If I’m developing a site on a live server (and using the full domain), what is the best way to prevent access from everyone, including robots, until the site is ready?
I know about adding to the robots.txt:
User-agent: *
Disallow: /
and I know about adding to the .htaccess:
DirectoryIndex index.htm
(where the index file is a simple splash page ie. under construction)
You could always password protect it with .htaccess. I generally don’t worry too much about it. If it’s not indexed, and you’re not linking to it from an indexed page, no one will find it anyway.
I wouldn’t count on robots.txt to do it. Some bots might use it to go there.

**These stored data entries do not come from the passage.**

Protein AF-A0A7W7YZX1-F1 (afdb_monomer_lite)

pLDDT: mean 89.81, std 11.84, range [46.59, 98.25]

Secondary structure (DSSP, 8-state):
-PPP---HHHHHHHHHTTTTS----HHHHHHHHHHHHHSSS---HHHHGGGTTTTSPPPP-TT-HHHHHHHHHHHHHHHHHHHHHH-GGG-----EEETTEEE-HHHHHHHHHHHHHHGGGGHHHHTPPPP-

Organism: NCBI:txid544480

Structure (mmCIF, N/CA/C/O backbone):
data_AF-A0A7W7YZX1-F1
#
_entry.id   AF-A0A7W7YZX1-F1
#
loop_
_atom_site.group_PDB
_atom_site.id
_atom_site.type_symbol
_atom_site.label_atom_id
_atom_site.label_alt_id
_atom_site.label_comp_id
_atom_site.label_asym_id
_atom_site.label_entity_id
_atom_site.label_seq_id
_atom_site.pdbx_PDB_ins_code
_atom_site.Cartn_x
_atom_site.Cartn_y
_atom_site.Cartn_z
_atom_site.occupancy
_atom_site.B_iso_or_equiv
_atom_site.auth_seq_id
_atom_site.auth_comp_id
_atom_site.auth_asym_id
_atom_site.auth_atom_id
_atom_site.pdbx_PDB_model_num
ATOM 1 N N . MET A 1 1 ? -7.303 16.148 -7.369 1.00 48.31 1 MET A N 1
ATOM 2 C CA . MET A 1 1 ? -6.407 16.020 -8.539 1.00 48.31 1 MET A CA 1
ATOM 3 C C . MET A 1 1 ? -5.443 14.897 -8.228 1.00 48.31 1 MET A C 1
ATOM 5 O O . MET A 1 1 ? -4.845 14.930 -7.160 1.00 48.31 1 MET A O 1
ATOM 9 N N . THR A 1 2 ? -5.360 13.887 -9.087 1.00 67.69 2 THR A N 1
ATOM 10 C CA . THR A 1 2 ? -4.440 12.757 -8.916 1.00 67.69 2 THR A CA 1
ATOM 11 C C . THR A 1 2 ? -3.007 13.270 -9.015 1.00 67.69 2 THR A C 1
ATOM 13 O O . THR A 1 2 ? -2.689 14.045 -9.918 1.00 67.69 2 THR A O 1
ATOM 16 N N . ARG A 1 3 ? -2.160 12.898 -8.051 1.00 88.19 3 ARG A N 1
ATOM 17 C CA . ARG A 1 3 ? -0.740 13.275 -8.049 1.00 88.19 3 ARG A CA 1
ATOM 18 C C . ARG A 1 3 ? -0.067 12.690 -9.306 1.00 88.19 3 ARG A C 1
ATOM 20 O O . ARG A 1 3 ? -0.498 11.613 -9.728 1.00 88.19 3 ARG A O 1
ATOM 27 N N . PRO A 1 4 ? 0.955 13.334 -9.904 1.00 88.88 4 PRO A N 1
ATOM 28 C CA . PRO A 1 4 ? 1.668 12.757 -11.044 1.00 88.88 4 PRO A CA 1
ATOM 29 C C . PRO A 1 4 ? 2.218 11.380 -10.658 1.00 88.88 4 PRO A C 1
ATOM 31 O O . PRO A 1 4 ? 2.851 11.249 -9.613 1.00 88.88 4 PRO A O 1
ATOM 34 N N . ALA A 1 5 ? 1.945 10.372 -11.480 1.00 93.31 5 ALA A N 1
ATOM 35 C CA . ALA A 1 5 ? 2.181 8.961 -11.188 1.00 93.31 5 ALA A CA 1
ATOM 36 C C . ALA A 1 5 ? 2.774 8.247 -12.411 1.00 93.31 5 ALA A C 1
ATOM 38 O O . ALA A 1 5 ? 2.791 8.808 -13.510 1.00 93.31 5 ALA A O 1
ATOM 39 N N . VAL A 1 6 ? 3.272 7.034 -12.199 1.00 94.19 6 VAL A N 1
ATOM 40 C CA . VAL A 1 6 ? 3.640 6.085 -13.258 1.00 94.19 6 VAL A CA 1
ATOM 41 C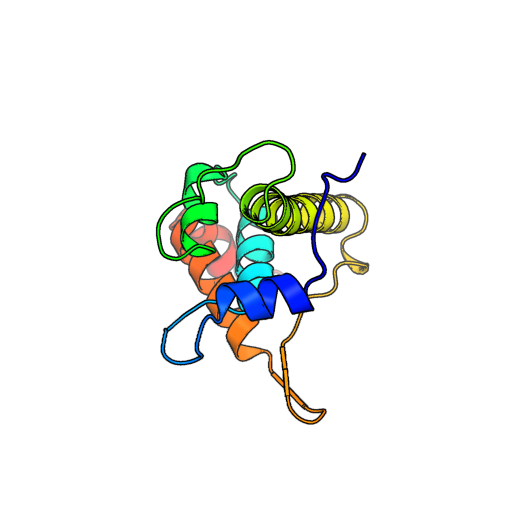 C . VAL A 1 6 ? 2.573 4.994 -13.364 1.00 94.19 6 VAL A C 1
ATOM 43 O O . VAL A 1 6 ? 1.668 4.916 -12.529 1.00 94.19 6 VAL A O 1
ATOM 46 N N . SER A 1 7 ? 2.653 4.157 -14.395 1.00 94.19 7 SER A N 1
ATOM 47 C CA . SER A 1 7 ? 1.850 2.935 -14.468 1.00 94.19 7 SER A CA 1
ATOM 48 C C . SER A 1 7 ? 2.263 1.918 -13.395 1.00 94.19 7 SER A C 1
ATOM 50 O O . SER A 1 7 ? 3.354 1.989 -12.826 1.00 94.19 7 SER A O 1
ATOM 52 N N . TYR A 1 8 ? 1.390 0.945 -13.113 1.00 91.81 8 TYR A N 1
ATOM 53 C CA . TYR A 1 8 ? 1.744 -0.156 -12.215 1.00 91.81 8 TYR A CA 1
ATOM 54 C C . TYR A 1 8 ? 2.859 -1.030 -12.785 1.00 91.81 8 TYR A C 1
ATOM 56 O O . TYR A 1 8 ? 3.699 -1.471 -12.013 1.00 91.81 8 TYR A O 1
ATOM 64 N N . ASP A 1 9 ? 2.925 -1.215 -14.103 1.00 87.81 9 ASP A N 1
ATOM 65 C CA . ASP A 1 9 ? 4.019 -1.960 -14.731 1.00 87.81 9 ASP A CA 1
ATOM 66 C C . ASP A 1 9 ? 5.361 -1.243 -14.519 1.00 87.81 9 ASP A C 1
ATOM 68 O O . ASP A 1 9 ? 6.325 -1.865 -14.087 1.00 87.81 9 ASP A O 1
ATOM 72 N N . GLU A 1 10 ? 5.412 0.082 -14.695 1.00 90.31 10 GLU A N 1
ATOM 73 C CA . GLU A 1 10 ? 6.615 0.877 -14.402 1.00 90.31 10 GLU A CA 1
ATOM 74 C C . GLU A 1 10 ? 6.987 0.859 -12.911 1.00 90.31 10 GLU A C 1
ATOM 76 O O . GLU A 1 10 ? 8.169 0.813 -12.567 1.00 90.31 10 GLU A O 1
ATOM 81 N N . LEU A 1 11 ? 5.998 0.902 -12.009 1.00 90.88 11 LEU A N 1
ATOM 82 C CA . LEU A 1 11 ? 6.235 0.762 -10.569 1.00 90.88 11 LEU A CA 1
ATOM 83 C C . LEU A 1 11 ? 6.831 -0.617 -10.246 1.00 90.88 11 LEU A C 1
ATOM 85 O O . LEU A 1 11 ? 7.784 -0.706 -9.476 1.00 90.88 11 LEU A O 1
ATOM 89 N N . ASP A 1 12 ? 6.282 -1.675 -10.837 1.00 85.12 12 ASP A N 1
ATOM 90 C CA . ASP A 1 12 ? 6.716 -3.060 -10.658 1.00 85.12 12 ASP A CA 1
ATOM 91 C C . ASP A 1 12 ? 8.132 -3.282 -11.211 1.00 85.12 12 ASP A C 1
ATOM 93 O O . ASP A 1 12 ? 8.968 -3.879 -10.534 1.00 85.12 12 ASP A O 1
ATOM 97 N N . GLU A 1 13 ? 8.434 -2.753 -12.399 1.00 84.50 13 GLU A N 1
ATOM 98 C CA . GLU A 1 13 ? 9.773 -2.771 -12.999 1.00 84.50 13 GLU A CA 1
ATOM 99 C C . GLU A 1 13 ? 10.791 -2.037 -12.126 1.00 84.50 13 GLU A C 1
ATOM 101 O O . GLU A 1 13 ? 11.859 -2.576 -11.826 1.00 84.50 13 GLU A O 1
ATOM 106 N N . TYR A 1 14 ? 10.454 -0.827 -11.676 1.00 84.31 14 TYR A N 1
ATOM 107 C CA . TYR A 1 14 ? 11.356 -0.031 -10.853 1.00 84.31 14 TYR A CA 1
ATOM 108 C C . TYR A 1 14 ? 11.652 -0.711 -9.517 1.00 84.31 14 TYR A C 1
ATOM 110 O O . TYR A 1 14 ? 12.799 -0.731 -9.069 1.00 84.31 14 TYR A O 1
ATOM 118 N N . LEU A 1 15 ? 10.624 -1.268 -8.872 1.00 79.75 15 LEU A N 1
ATOM 119 C CA . LEU A 1 15 ? 10.791 -1.933 -7.589 1.00 79.75 15 LEU A CA 1
ATOM 120 C C . LEU A 1 15 ? 11.533 -3.257 -7.736 1.00 79.75 15 LEU A C 1
ATOM 122 O O . LEU A 1 15 ? 12.403 -3.516 -6.921 1.00 79.75 15 LEU A O 1
ATOM 126 N N . ARG A 1 16 ? 11.285 -4.059 -8.779 1.00 73.69 16 ARG A N 1
ATOM 127 C CA . ARG A 1 16 ? 12.024 -5.317 -9.002 1.00 73.69 16 ARG A CA 1
ATOM 128 C C . ARG A 1 16 ? 13.527 -5.126 -9.234 1.00 73.69 16 ARG A C 1
ATOM 130 O O . ARG A 1 16 ? 14.289 -6.057 -8.969 1.00 73.69 16 ARG A O 1
ATOM 137 N N . GLY A 1 17 ? 13.966 -3.958 -9.703 1.00 66.44 17 GLY A N 1
ATOM 138 C CA . GLY A 1 17 ? 15.382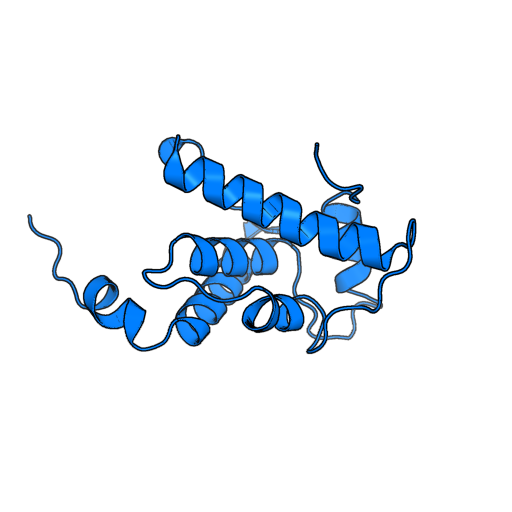 -3.694 -9.968 1.00 66.44 17 GLY A CA 1
ATOM 139 C C . GLY A 1 17 ? 15.971 -4.654 -11.013 1.00 66.44 17 GLY A C 1
ATOM 140 O O . GLY A 1 17 ? 15.338 -4.942 -12.024 1.00 66.44 17 GLY A O 1
ATOM 141 N N . ASP A 1 18 ? 17.182 -5.170 -10.779 1.00 55.81 18 ASP A N 1
ATOM 142 C CA . ASP A 1 18 ? 17.884 -6.108 -11.677 1.00 55.81 18 ASP A CA 1
ATOM 143 C C . ASP A 1 18 ? 17.429 -7.579 -11.549 1.00 55.81 18 ASP A C 1
ATOM 145 O O . ASP A 1 18 ? 18.002 -8.467 -12.183 1.00 55.81 18 ASP A O 1
ATOM 149 N N . GLY A 1 19 ? 16.386 -7.849 -10.754 1.00 51.56 19 GLY A N 1
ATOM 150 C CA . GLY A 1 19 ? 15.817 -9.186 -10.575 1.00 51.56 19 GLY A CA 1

True, for those bots that bother to read it and are “honest” it would help, but for others it’s tempting bait. I have a few “honeypots” in my robots.txt and they get followed quite regularly despite the disallow.
I guess it depends on how sensitive the files are, but password protection would probably be good enough. Maybe you could also do a rewrite for all Remote Addresses except yours - if you will always be using the same IP(s).
If they’re extremely sensitive you could put them outside of the root and access them via script only, but that would be more involved and I imagine would be overkill seeing as you plan to eventually host them in an accessible area anyway.
The htaccess password protection is the quickest and easiest way, otherwise you can load up httpd.conf and only allow YOUR IP address to access your specific area.